* [WORK REQUEST]: Starting with the line that contains "ATOM 213 C CA" and ending with the final line of the data below, print those lines exactly and nothing else.

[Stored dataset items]
□ □ □ □

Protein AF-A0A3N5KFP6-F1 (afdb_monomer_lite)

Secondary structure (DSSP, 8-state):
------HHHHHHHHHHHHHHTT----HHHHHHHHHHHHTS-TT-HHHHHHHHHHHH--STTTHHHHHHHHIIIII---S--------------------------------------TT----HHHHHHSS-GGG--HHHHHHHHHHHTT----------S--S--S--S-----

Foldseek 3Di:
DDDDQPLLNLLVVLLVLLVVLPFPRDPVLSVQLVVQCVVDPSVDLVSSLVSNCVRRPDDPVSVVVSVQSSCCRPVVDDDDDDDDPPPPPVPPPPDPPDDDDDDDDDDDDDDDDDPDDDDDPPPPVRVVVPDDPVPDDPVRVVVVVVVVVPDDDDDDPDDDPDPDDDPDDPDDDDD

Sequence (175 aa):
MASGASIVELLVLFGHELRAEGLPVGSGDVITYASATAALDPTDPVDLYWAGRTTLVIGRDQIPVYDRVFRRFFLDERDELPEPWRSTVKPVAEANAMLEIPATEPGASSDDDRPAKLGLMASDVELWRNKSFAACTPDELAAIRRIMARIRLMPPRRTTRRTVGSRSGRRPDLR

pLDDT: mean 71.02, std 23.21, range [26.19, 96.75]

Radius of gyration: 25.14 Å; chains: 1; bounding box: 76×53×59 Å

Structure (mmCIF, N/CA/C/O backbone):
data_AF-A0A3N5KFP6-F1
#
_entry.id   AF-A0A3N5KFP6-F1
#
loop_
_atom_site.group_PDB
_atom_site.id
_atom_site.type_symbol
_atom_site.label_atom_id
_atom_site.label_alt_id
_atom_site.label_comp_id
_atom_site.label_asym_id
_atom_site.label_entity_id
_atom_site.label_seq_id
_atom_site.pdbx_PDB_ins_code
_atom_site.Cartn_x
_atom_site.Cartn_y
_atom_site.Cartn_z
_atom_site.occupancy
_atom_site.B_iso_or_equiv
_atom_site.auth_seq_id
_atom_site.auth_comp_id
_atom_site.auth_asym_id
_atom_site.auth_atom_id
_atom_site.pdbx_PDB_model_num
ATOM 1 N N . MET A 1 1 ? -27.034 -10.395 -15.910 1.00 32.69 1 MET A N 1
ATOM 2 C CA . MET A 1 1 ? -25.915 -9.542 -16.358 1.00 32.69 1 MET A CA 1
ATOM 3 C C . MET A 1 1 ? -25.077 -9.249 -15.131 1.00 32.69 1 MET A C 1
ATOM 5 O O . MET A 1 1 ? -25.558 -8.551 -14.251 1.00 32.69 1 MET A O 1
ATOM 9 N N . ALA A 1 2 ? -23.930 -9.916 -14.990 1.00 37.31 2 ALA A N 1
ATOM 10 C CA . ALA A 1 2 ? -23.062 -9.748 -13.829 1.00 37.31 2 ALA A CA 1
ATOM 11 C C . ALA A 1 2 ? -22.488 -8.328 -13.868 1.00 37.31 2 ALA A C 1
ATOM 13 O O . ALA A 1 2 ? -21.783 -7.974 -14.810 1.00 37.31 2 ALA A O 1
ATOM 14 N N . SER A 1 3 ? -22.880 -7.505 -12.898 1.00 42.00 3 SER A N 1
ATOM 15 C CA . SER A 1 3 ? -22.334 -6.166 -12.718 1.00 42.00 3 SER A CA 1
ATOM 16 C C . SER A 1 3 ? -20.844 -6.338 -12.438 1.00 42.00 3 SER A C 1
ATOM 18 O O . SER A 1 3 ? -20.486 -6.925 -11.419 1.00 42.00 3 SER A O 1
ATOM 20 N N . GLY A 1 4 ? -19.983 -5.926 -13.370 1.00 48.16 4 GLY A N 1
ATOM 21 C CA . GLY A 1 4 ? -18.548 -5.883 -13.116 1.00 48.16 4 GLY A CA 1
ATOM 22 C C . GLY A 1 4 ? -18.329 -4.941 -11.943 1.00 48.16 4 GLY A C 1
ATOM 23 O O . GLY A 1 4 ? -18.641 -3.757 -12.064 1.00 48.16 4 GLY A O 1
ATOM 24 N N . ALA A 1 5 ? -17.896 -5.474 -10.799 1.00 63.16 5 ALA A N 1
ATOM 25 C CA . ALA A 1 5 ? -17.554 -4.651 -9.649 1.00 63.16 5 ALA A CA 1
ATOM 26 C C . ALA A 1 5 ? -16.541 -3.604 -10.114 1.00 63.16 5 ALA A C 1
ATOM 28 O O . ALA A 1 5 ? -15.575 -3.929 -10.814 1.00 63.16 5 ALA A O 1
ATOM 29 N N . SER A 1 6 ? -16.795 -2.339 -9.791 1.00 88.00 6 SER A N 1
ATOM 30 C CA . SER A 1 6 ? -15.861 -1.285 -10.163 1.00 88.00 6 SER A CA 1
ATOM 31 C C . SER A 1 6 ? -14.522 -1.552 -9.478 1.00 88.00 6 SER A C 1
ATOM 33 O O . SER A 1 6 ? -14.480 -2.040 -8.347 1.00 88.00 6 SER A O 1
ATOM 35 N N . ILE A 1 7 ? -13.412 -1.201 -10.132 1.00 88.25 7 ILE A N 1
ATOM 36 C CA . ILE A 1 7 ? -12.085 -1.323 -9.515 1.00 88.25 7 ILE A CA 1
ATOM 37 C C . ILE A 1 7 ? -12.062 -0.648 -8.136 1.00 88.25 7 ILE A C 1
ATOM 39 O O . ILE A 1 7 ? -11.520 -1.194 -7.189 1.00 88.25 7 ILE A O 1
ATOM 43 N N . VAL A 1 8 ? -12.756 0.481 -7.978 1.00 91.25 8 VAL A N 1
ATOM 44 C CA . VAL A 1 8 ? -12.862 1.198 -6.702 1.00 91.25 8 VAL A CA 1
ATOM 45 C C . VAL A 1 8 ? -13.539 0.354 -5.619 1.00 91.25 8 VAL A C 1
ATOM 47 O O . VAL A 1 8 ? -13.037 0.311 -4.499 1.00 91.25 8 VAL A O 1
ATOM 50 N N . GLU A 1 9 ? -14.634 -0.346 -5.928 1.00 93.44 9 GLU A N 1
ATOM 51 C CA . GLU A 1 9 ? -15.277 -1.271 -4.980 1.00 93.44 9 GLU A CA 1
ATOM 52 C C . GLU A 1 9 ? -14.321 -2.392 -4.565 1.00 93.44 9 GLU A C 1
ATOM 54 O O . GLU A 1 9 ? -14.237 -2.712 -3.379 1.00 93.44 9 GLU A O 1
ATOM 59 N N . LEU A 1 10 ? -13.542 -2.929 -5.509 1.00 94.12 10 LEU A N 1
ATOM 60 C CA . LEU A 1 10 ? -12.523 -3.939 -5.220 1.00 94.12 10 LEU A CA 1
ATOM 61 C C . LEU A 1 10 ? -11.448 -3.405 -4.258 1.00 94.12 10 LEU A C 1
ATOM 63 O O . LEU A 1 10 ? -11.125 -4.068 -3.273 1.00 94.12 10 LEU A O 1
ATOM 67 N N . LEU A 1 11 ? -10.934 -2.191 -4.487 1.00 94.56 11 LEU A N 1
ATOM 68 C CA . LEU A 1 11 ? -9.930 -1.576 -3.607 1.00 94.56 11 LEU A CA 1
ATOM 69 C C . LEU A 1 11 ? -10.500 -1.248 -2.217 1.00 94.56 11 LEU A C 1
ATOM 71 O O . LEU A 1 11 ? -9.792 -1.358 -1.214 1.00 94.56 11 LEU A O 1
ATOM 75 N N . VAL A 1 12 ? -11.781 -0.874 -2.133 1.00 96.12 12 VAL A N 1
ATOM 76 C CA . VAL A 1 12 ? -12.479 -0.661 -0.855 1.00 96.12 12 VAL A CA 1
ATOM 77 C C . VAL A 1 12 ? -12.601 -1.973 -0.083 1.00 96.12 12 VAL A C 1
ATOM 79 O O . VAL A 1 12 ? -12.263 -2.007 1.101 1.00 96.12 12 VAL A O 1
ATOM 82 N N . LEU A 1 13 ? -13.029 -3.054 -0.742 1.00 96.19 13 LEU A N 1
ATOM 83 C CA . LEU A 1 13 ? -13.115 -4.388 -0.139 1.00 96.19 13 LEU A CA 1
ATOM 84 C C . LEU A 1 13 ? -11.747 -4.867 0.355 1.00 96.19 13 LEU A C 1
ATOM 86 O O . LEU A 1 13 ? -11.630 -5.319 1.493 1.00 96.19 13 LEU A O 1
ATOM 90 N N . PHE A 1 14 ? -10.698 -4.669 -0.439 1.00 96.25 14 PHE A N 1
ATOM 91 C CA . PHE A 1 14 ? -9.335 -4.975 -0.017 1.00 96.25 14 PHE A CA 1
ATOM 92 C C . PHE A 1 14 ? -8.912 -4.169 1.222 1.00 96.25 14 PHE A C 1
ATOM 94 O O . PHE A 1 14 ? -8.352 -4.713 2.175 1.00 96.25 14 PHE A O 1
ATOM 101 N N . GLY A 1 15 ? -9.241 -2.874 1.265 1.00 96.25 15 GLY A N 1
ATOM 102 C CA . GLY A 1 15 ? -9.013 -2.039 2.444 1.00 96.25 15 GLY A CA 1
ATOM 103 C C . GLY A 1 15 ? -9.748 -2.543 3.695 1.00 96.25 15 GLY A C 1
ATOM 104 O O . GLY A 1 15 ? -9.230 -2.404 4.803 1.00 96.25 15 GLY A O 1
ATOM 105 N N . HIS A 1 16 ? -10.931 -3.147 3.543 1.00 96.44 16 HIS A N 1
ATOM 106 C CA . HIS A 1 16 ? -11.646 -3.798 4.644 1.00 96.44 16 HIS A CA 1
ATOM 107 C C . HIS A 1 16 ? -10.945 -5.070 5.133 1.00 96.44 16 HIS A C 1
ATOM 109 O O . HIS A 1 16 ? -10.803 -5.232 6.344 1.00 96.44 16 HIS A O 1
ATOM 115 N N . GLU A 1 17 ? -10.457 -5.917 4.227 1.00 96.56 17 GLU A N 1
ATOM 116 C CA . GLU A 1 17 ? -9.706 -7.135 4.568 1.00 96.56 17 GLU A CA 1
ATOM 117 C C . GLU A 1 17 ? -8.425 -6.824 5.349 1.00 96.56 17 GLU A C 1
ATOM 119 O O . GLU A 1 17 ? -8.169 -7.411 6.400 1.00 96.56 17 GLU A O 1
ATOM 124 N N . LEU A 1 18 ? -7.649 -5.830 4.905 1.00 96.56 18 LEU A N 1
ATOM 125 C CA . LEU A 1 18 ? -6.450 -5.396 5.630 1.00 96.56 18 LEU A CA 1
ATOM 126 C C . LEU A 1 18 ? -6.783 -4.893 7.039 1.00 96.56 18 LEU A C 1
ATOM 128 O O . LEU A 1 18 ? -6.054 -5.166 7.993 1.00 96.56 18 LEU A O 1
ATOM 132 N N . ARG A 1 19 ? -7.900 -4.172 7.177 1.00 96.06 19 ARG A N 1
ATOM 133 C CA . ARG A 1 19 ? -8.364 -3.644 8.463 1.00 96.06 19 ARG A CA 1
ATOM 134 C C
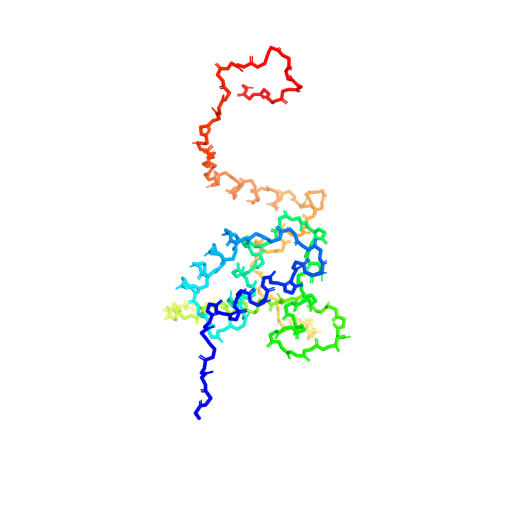 . ARG A 1 19 ? -8.816 -4.768 9.403 1.00 96.06 19 ARG A C 1
ATOM 136 O O . ARG A 1 19 ? -8.550 -4.688 10.600 1.00 96.06 19 ARG A O 1
ATOM 143 N N . ALA A 1 20 ? -9.438 -5.825 8.875 1.00 96.19 20 ALA A N 1
ATOM 144 C CA . ALA A 1 20 ? -9.793 -7.026 9.636 1.00 96.19 20 ALA A CA 1
ATOM 145 C C . ALA A 1 20 ? -8.555 -7.785 10.152 1.00 96.19 20 ALA A C 1
ATOM 147 O O . ALA A 1 20 ? -8.595 -8.377 11.227 1.00 96.19 20 ALA A O 1
ATOM 148 N N . GLU A 1 21 ? -7.438 -7.702 9.428 1.00 95.94 21 GLU A N 1
ATOM 149 C CA . GLU A 1 21 ? -6.147 -8.311 9.783 1.00 95.94 21 GLU A CA 1
ATOM 150 C C . GLU A 1 21 ? -5.262 -7.386 10.646 1.00 95.94 21 GLU A C 1
ATOM 152 O O . GLU A 1 21 ? -4.105 -7.697 10.932 1.00 95.94 21 GLU A O 1
ATOM 157 N N . GLY A 1 22 ? -5.810 -6.252 11.100 1.00 93.75 22 GLY A N 1
ATOM 158 C CA . GLY A 1 22 ? -5.184 -5.364 12.080 1.00 93.75 22 GLY A CA 1
ATOM 159 C C . GLY A 1 22 ? -4.349 -4.221 11.499 1.00 93.75 22 GLY A C 1
ATOM 160 O O . GLY A 1 22 ? -3.715 -3.497 12.270 1.00 93.75 22 GLY A O 1
ATOM 161 N N . LEU A 1 23 ? -4.342 -4.007 10.177 1.00 95.88 23 LEU A N 1
ATOM 162 C CA . LEU A 1 23 ? -3.669 -2.839 9.601 1.00 95.88 23 LEU A CA 1
ATOM 163 C C . LEU A 1 23 ? -4.513 -1.570 9.805 1.00 95.88 23 LEU A C 1
ATOM 165 O O . LEU A 1 23 ? -5.729 -1.591 9.592 1.00 95.88 23 LEU A O 1
ATOM 169 N N . PRO A 1 24 ? -3.888 -0.431 10.159 1.00 93.69 24 PRO A N 1
ATOM 170 C CA . PRO A 1 24 ? -4.582 0.830 10.407 1.00 93.69 24 PRO A CA 1
ATOM 171 C C . PRO A 1 24 ? -4.939 1.547 9.094 1.00 93.69 24 PRO A C 1
ATOM 173 O O . PRO A 1 24 ? -4.526 2.678 8.870 1.00 93.69 24 PRO A O 1
ATOM 176 N N . VAL A 1 25 ? -5.692 0.892 8.211 1.00 95.62 25 VAL A N 1
ATOM 177 C CA . VAL A 1 25 ? -6.139 1.479 6.941 1.00 95.62 25 VAL A CA 1
ATOM 178 C C . VAL A 1 25 ? -7.338 2.388 7.205 1.00 95.62 25 VAL A C 1
ATOM 180 O O . VAL A 1 25 ? -8.314 1.963 7.813 1.00 95.62 25 VAL A O 1
ATOM 183 N N . GLY A 1 26 ? -7.330 3.635 6.748 1.00 93.00 26 GLY A N 1
ATOM 184 C CA . GLY A 1 26 ? -8.457 4.575 6.775 1.00 93.00 26 GLY A CA 1
ATOM 185 C C . GLY A 1 26 ? -9.139 4.728 5.412 1.00 93.00 26 GLY A C 1
ATOM 186 O O . GLY A 1 26 ? -8.670 4.213 4.402 1.00 93.00 26 GLY A O 1
ATOM 187 N N . SER A 1 27 ? -10.257 5.457 5.350 1.00 93.00 27 SER A N 1
ATOM 188 C CA . SER A 1 27 ? -10.898 5.800 4.066 1.00 93.00 27 SER A CA 1
ATOM 189 C C . SER A 1 27 ? -10.014 6.708 3.203 1.00 93.00 27 SER A C 1
ATOM 191 O O . SER A 1 27 ? -9.952 6.531 1.990 1.00 93.00 27 SER A O 1
ATOM 193 N N . GLY A 1 28 ? -9.280 7.639 3.824 1.00 94.38 28 GLY A N 1
ATOM 194 C CA . GLY A 1 28 ? -8.302 8.490 3.135 1.00 94.38 28 GLY A CA 1
ATOM 195 C C . GLY A 1 28 ? -7.154 7.701 2.496 1.00 94.38 28 GLY A C 1
ATOM 196 O O . GLY A 1 28 ? -6.719 8.038 1.395 1.00 94.38 28 GLY A O 1
ATOM 197 N N . ASP A 1 29 ? -6.719 6.613 3.133 1.00 95.94 29 ASP A N 1
ATOM 198 C CA . ASP A 1 29 ? -5.668 5.744 2.592 1.00 95.94 29 ASP A CA 1
ATOM 199 C C . ASP A 1 29 ? -6.178 4.968 1.375 1.00 95.94 29 ASP A C 1
ATOM 201 O O . ASP A 1 29 ? -5.484 4.884 0.368 1.00 95.94 29 ASP A O 1
ATOM 205 N N . VAL A 1 30 ? -7.432 4.502 1.403 1.00 95.94 30 VAL A N 1
ATOM 206 C CA . VAL A 1 30 ? -8.074 3.854 0.244 1.00 95.94 30 VAL A CA 1
ATOM 207 C C . VAL A 1 30 ? -8.243 4.829 -0.927 1.00 95.94 30 VAL A C 1
ATOM 209 O O . VAL A 1 30 ? -7.992 4.456 -2.069 1.00 95.94 30 VAL A O 1
ATOM 212 N N . ILE A 1 31 ? -8.601 6.093 -0.672 1.00 96.19 31 ILE A N 1
ATOM 213 C CA . ILE A 1 31 ? -8.658 7.131 -1.721 1.00 96.19 31 ILE A CA 1
ATOM 214 C C . ILE A 1 31 ? -7.266 7.375 -2.318 1.00 96.19 31 ILE A C 1
ATOM 216 O O . ILE A 1 31 ? -7.118 7.502 -3.536 1.00 96.19 31 ILE A O 1
ATOM 220 N N . THR A 1 32 ? -6.240 7.421 -1.467 1.00 96.75 32 THR A N 1
ATOM 221 C CA . THR A 1 32 ? -4.844 7.586 -1.895 1.00 96.75 32 THR A CA 1
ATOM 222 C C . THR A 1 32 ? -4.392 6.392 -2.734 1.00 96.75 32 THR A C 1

□ □ □ □

* [ANSWER SPACE]:
ATOM 213 C CA . ILE A 1 31 ? -8.658 7.131 -1.721 1.00 96.19 31 ILE A CA 1
ATOM 214 C C . ILE A 1 31 ? -7.266 7.375 -2.318 1.00 96.19 31 ILE A C 1
ATOM 216 O O . ILE A 1 31 ? -7.118 7.502 -3.536 1.00 96.19 31 ILE A O 1
ATOM 220 N N . THR A 1 32 ? -6.240 7.421 -1.467 1.00 96.75 32 THR A N 1
ATOM 221 C CA . THR A 1 32 ? -4.844 7.586 -1.895 1.00 96.75 32 THR A CA 1
ATOM 222 C C . THR A 1 32 ? -4.392 6.392 -2.734 1.00 96.75 32 THR A C 1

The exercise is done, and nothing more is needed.